» PROVIDED RECORDS

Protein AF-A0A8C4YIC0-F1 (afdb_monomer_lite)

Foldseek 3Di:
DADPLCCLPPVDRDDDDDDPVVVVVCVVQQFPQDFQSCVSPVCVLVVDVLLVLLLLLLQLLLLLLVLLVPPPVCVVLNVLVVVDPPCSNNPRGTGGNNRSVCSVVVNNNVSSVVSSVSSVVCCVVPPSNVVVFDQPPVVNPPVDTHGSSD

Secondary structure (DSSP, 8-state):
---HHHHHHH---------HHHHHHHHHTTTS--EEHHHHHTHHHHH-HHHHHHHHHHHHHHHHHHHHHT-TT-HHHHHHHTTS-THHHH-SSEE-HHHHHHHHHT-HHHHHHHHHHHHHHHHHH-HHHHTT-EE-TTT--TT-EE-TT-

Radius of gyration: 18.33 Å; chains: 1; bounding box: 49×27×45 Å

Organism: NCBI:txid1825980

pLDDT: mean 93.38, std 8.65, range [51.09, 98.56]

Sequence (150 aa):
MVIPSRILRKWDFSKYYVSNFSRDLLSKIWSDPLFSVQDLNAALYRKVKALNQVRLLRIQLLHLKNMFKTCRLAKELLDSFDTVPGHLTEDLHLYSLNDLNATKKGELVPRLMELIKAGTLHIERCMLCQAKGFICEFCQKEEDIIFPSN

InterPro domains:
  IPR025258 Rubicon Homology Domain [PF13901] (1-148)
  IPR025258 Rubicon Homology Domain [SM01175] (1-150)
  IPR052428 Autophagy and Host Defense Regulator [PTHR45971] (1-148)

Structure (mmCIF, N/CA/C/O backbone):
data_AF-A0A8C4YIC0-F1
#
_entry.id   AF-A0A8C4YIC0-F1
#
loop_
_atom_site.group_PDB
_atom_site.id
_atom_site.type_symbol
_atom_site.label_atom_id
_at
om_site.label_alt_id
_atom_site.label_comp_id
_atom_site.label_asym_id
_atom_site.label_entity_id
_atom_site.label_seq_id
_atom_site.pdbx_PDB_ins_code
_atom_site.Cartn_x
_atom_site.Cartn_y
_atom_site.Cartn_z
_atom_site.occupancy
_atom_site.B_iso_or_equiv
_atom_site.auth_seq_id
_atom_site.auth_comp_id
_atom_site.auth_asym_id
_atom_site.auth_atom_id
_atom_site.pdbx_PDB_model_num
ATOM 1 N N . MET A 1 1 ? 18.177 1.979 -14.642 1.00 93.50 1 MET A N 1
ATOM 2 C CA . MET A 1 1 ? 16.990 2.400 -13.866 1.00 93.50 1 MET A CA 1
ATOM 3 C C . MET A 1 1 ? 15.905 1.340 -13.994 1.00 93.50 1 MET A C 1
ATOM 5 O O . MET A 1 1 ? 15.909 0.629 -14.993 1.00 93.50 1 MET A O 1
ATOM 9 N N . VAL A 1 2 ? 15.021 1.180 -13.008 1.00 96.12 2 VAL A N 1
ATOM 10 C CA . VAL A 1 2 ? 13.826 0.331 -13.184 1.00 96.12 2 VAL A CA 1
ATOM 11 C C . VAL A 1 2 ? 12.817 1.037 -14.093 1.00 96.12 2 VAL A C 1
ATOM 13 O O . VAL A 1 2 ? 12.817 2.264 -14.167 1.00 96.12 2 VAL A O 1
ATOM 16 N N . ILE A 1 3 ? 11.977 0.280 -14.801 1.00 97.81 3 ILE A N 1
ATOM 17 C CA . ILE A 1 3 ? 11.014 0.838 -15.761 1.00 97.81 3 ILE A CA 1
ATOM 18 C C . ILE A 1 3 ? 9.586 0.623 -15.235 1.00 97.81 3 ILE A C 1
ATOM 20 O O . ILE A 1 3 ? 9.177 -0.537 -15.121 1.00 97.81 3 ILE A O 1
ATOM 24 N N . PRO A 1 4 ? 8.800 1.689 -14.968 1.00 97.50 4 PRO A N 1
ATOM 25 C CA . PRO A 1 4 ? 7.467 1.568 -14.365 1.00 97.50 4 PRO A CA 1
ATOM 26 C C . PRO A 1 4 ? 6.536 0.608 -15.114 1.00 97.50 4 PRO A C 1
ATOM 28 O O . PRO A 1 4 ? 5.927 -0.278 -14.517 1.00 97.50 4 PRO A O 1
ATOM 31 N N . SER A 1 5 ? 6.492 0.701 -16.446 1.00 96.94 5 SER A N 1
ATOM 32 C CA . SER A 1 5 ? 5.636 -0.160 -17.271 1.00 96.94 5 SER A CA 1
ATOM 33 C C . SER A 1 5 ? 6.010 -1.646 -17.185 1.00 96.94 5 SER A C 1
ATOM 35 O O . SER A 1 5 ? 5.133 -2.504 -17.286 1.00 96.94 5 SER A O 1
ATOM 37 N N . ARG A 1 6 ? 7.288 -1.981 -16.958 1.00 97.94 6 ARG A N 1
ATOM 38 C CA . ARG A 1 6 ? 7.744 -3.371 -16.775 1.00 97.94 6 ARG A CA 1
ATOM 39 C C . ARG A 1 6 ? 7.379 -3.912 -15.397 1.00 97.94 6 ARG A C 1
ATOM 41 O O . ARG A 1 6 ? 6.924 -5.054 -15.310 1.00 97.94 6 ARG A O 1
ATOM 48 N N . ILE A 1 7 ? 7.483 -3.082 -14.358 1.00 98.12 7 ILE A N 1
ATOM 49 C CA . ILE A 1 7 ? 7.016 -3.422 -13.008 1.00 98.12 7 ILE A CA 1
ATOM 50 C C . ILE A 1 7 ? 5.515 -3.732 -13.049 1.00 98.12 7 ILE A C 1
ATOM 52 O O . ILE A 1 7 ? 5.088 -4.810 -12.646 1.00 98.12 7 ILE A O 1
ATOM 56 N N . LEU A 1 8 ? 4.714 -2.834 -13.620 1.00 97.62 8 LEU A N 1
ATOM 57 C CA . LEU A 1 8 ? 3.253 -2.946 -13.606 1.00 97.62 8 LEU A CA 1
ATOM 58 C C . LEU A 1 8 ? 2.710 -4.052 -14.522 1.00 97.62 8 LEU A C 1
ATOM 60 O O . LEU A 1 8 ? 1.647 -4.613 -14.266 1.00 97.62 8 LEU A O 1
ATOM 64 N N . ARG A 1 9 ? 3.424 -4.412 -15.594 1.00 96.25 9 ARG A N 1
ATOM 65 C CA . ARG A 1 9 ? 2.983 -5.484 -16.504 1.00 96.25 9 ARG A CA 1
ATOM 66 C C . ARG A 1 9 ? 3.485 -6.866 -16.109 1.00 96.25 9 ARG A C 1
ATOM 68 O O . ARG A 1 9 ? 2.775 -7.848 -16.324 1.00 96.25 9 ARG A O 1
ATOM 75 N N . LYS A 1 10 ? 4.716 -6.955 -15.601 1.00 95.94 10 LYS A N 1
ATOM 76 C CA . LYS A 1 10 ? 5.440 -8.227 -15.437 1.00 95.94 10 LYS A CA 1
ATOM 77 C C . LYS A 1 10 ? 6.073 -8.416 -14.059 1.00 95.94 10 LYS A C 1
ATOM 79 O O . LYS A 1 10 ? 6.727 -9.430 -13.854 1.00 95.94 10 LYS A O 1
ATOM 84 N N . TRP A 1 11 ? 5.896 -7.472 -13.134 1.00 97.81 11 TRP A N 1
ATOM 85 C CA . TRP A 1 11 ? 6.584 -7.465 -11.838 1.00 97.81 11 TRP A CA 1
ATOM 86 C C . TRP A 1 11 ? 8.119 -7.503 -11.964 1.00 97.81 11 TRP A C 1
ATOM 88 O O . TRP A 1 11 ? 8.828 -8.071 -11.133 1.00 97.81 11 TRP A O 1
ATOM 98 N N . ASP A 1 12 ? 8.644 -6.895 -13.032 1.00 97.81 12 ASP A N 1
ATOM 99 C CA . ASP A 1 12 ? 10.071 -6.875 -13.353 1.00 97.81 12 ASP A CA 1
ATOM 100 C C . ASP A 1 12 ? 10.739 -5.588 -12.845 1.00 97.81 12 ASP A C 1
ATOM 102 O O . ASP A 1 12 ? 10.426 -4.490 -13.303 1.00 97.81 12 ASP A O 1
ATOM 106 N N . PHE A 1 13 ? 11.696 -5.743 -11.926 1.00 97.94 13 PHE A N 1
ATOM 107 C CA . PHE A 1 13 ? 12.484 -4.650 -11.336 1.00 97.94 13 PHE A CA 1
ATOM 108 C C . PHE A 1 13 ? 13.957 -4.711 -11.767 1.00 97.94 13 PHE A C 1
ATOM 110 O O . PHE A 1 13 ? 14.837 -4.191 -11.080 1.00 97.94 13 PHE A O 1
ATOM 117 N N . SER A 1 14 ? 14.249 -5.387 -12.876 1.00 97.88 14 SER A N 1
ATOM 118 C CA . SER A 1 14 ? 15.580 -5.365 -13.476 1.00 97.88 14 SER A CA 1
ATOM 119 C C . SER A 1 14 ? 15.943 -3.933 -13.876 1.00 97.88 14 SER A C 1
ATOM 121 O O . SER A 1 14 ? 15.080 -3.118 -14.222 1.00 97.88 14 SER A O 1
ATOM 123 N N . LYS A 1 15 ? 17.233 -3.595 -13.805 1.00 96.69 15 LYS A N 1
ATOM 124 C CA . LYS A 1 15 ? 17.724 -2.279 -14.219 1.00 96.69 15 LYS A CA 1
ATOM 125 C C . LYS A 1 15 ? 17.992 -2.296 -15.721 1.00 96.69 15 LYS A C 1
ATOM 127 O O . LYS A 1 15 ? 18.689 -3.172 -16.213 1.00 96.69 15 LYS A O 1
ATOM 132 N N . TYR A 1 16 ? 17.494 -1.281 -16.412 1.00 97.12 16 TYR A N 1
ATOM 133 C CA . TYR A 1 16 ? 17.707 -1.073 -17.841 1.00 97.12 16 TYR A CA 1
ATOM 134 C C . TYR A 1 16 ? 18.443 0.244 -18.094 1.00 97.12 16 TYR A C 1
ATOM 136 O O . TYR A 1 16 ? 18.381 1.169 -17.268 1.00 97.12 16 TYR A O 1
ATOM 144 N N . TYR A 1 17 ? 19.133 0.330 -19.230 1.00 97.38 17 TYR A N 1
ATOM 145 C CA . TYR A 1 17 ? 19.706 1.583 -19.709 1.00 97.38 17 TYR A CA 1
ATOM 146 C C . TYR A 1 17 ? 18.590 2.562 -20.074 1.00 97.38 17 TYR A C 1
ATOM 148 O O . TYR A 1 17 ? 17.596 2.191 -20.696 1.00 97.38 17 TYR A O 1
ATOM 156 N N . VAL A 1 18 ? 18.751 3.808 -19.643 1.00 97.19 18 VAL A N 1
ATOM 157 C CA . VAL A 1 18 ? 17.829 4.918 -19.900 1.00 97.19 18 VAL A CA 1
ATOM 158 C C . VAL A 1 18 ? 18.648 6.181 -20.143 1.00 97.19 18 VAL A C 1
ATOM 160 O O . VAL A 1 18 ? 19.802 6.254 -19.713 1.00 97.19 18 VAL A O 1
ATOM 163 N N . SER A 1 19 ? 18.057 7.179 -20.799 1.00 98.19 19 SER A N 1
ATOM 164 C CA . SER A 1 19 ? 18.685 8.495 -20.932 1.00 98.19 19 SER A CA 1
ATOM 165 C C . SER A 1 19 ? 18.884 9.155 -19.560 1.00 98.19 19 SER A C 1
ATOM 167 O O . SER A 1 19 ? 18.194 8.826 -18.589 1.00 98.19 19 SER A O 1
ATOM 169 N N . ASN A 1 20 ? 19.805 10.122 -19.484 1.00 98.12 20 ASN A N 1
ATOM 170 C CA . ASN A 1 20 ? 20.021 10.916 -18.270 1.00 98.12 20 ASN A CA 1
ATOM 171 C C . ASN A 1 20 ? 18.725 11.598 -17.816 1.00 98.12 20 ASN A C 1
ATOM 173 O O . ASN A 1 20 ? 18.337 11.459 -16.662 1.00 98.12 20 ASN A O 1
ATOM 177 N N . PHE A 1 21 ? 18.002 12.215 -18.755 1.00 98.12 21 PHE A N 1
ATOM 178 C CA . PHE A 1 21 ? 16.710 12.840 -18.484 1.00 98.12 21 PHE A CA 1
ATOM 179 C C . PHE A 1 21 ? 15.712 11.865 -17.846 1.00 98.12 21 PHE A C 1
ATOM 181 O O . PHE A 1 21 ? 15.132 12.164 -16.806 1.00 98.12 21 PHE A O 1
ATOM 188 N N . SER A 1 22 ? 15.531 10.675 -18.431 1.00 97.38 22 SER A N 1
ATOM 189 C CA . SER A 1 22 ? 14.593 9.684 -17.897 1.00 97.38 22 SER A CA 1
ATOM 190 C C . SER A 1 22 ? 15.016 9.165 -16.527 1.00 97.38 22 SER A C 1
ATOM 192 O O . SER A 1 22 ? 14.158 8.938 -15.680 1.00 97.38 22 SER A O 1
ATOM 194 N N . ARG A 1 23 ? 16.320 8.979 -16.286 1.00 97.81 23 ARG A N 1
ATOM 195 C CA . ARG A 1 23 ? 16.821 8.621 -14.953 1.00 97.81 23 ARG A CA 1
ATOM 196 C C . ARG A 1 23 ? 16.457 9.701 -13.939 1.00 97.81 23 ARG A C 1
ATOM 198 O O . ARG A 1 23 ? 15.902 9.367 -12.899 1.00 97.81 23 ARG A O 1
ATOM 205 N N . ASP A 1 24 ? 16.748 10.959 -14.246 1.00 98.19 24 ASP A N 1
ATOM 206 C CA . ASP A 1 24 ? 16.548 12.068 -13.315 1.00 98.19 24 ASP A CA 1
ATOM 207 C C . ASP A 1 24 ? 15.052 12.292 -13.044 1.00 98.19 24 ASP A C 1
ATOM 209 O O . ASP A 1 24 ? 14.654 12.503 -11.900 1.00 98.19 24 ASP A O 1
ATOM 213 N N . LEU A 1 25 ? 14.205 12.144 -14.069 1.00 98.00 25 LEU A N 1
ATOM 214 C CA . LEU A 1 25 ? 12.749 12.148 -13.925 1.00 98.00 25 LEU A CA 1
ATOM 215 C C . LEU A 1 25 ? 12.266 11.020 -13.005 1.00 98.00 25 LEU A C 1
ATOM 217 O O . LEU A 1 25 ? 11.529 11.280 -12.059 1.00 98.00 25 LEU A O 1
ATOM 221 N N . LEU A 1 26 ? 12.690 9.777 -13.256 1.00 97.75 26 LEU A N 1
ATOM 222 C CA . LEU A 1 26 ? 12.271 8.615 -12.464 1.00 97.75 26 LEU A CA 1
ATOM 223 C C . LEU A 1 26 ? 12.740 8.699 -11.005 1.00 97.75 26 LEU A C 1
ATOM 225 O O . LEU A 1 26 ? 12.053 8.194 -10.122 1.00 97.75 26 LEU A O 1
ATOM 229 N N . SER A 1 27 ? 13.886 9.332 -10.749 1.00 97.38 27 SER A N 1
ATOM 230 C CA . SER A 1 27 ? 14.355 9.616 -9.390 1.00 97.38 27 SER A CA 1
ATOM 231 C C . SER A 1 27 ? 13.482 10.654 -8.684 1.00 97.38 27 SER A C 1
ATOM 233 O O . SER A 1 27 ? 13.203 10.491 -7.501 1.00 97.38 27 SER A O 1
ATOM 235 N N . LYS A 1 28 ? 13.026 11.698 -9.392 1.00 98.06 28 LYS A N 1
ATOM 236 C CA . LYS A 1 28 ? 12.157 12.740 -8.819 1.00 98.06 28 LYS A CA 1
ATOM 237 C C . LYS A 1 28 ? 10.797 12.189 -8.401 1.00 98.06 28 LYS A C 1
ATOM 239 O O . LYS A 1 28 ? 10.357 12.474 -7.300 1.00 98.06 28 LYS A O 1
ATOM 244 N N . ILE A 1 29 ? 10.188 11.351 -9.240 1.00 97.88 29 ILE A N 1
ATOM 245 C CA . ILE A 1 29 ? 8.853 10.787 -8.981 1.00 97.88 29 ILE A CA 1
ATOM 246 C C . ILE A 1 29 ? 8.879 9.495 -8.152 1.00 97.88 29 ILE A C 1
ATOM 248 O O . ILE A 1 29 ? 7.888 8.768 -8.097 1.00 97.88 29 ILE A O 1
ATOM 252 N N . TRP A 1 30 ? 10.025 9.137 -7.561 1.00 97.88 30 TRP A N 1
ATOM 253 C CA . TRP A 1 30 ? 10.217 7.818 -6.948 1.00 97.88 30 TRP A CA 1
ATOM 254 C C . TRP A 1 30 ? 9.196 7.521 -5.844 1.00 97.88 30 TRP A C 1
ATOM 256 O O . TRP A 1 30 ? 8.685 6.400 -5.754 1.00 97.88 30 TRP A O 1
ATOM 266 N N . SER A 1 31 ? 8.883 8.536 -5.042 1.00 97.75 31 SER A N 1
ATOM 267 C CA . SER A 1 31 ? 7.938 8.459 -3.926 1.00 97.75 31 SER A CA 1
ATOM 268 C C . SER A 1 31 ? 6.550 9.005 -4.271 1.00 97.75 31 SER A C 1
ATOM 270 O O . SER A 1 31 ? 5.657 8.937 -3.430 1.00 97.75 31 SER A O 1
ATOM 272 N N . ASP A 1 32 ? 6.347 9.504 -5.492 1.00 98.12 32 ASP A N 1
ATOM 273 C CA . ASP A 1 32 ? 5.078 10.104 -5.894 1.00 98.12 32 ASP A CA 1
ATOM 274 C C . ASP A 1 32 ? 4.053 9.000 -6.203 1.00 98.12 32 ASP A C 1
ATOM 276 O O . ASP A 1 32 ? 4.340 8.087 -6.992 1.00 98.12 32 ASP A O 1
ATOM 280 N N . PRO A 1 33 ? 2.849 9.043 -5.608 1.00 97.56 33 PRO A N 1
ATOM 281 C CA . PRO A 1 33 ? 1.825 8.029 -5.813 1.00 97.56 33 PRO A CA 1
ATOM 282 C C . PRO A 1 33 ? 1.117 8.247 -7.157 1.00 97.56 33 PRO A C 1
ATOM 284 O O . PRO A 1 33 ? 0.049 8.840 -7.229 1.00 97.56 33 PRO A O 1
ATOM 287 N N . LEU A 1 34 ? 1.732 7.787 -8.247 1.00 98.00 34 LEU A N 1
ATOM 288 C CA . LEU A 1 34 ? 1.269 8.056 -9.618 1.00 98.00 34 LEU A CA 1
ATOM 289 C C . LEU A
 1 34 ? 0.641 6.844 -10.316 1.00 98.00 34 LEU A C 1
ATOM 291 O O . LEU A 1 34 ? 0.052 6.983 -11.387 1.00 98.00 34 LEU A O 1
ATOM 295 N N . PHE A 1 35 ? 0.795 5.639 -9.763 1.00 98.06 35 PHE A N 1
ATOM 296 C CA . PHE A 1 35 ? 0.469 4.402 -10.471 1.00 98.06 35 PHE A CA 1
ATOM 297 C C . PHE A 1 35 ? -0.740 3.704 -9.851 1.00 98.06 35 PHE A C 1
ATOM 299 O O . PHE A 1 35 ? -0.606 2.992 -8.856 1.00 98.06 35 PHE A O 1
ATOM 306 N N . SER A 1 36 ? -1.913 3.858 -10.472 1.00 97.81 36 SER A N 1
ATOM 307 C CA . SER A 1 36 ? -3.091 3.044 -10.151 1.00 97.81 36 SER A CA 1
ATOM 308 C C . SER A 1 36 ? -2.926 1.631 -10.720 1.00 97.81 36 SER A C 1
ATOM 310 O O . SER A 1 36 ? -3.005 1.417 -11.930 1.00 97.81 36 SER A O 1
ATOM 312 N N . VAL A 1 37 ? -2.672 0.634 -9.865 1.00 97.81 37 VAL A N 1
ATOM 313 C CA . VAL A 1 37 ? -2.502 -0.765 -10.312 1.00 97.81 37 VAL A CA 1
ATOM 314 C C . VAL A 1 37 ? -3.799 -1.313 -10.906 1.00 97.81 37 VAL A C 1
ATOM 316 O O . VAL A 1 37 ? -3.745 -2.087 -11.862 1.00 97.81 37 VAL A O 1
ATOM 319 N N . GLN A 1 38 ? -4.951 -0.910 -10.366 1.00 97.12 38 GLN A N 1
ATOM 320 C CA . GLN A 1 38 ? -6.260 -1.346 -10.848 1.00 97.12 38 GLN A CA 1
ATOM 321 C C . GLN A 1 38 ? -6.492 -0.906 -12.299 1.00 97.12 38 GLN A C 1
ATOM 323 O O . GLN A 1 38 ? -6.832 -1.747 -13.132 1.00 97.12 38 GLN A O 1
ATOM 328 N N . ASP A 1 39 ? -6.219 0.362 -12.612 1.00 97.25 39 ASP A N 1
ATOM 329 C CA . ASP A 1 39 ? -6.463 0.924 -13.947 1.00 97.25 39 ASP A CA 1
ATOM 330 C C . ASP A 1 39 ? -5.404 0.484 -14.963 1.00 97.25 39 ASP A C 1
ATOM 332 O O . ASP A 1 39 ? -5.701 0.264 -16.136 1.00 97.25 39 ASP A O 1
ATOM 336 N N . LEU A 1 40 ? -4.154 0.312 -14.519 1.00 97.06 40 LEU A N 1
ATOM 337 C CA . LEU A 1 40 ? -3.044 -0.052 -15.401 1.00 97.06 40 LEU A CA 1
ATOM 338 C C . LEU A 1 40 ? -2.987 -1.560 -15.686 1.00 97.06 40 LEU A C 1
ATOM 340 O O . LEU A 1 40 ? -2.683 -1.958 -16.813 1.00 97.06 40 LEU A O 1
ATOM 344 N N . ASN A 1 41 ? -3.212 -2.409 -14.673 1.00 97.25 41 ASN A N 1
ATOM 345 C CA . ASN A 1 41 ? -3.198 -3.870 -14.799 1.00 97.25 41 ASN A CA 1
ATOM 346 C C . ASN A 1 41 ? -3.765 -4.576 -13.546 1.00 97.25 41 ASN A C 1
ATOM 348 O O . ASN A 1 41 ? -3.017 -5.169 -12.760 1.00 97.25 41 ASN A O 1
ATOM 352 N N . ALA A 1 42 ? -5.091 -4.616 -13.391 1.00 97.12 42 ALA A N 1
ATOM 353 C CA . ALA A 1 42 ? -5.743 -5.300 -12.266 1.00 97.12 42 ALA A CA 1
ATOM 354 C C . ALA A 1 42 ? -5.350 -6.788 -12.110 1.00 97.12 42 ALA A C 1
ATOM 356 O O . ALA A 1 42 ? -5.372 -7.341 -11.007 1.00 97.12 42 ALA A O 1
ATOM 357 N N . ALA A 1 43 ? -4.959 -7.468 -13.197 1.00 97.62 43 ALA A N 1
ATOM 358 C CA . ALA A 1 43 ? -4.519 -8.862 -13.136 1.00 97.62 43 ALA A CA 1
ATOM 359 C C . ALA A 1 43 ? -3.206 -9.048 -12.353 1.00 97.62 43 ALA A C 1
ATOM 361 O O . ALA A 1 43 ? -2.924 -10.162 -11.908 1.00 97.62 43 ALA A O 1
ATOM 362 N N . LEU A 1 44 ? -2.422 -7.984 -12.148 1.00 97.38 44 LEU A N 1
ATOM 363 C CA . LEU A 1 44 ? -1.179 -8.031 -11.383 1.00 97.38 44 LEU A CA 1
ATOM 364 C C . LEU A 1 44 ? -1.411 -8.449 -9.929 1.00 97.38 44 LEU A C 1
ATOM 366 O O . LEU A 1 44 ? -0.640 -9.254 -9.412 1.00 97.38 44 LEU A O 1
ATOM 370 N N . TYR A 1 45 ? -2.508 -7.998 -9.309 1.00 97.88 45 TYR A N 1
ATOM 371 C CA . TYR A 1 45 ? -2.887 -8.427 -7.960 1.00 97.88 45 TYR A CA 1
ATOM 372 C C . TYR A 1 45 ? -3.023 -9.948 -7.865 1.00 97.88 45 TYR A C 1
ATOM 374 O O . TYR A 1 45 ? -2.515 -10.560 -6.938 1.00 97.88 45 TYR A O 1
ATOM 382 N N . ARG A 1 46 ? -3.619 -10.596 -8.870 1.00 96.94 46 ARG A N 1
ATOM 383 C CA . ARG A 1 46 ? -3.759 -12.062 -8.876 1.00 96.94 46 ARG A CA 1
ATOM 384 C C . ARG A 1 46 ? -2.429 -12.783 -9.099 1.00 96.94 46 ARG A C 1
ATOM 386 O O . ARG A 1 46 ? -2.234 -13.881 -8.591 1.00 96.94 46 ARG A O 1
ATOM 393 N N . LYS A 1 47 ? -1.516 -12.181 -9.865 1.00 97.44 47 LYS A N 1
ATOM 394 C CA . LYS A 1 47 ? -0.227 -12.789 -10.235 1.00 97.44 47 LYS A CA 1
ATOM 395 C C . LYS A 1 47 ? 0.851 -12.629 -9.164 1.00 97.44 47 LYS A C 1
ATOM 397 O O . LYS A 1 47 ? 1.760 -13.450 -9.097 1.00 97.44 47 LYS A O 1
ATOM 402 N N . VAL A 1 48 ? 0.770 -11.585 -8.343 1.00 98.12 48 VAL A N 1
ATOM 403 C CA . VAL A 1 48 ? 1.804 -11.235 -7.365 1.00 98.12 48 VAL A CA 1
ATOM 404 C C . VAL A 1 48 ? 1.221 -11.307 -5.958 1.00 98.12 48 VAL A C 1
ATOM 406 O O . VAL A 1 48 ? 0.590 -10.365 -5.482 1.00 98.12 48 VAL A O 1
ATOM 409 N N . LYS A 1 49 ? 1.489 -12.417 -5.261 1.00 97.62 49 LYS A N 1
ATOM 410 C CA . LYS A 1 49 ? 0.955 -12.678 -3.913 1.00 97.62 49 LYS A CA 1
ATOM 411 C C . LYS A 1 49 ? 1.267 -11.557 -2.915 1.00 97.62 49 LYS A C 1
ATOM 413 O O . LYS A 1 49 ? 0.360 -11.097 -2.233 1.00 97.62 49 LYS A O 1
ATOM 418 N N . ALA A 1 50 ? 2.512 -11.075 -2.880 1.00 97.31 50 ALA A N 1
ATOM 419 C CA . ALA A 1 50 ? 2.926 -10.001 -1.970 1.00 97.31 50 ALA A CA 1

» PROBLEM TO SOLVE
Above are the records; repeat exactly the lines from the one holding "ATOM 121 O O" down to the one holding "ATOM 160 O O", end lines included.

» RESPONSE BELOW
ATOM 121 O O . SER A 1 14 ? 15.080 -3.118 -14.222 1.00 97.88 14 SER A O 1
ATOM 123 N N . LYS A 1 15 ? 17.233 -3.595 -13.805 1.00 96.69 15 LYS A N 1
ATOM 124 C CA . LYS A 1 15 ? 17.724 -2.279 -14.219 1.00 96.69 15 LYS A CA 1
ATOM 125 C C . LYS A 1 15 ? 17.992 -2.296 -15.721 1.00 96.69 15 LYS A C 1
ATOM 127 O O . LYS A 1 15 ? 18.689 -3.172 -16.213 1.00 96.69 15 LYS A O 1
ATOM 132 N N . TYR A 1 16 ? 17.494 -1.281 -16.412 1.00 97.12 16 TYR A N 1
ATOM 133 C CA . TYR A 1 16 ? 17.707 -1.073 -17.841 1.00 97.12 16 TYR A CA 1
ATOM 134 C C . TYR A 1 16 ? 18.443 0.244 -18.094 1.00 97.12 16 TYR A C 1
ATOM 136 O O . TYR A 1 16 ? 18.381 1.169 -17.268 1.00 97.12 16 TYR A O 1
ATOM 144 N N . TYR A 1 17 ? 19.133 0.330 -19.230 1.00 97.38 17 TYR A N 1
ATOM 145 C CA . TYR A 1 17 ? 19.706 1.583 -19.709 1.00 97.38 17 TYR A CA 1
ATOM 146 C C . TYR A 1 17 ? 18.590 2.562 -20.074 1.00 97.38 17 TYR A C 1
ATOM 148 O O . TYR A 1 17 ? 17.596 2.191 -20.696 1.00 97.38 17 TYR A O 1
ATOM 156 N N . VAL A 1 18 ? 18.751 3.808 -19.643 1.00 97.19 18 VAL A N 1
ATOM 157 C CA . VAL A 1 18 ? 17.829 4.918 -19.900 1.00 97.19 18 VAL A CA 1
ATOM 158 C C . VAL A 1 18 ? 18.648 6.181 -20.143 1.00 97.19 18 VAL A C 1
ATOM 160 O O . VAL A 1 18 ? 19.802 6.254 -19.713 1.00 97.19 18 VAL A O 1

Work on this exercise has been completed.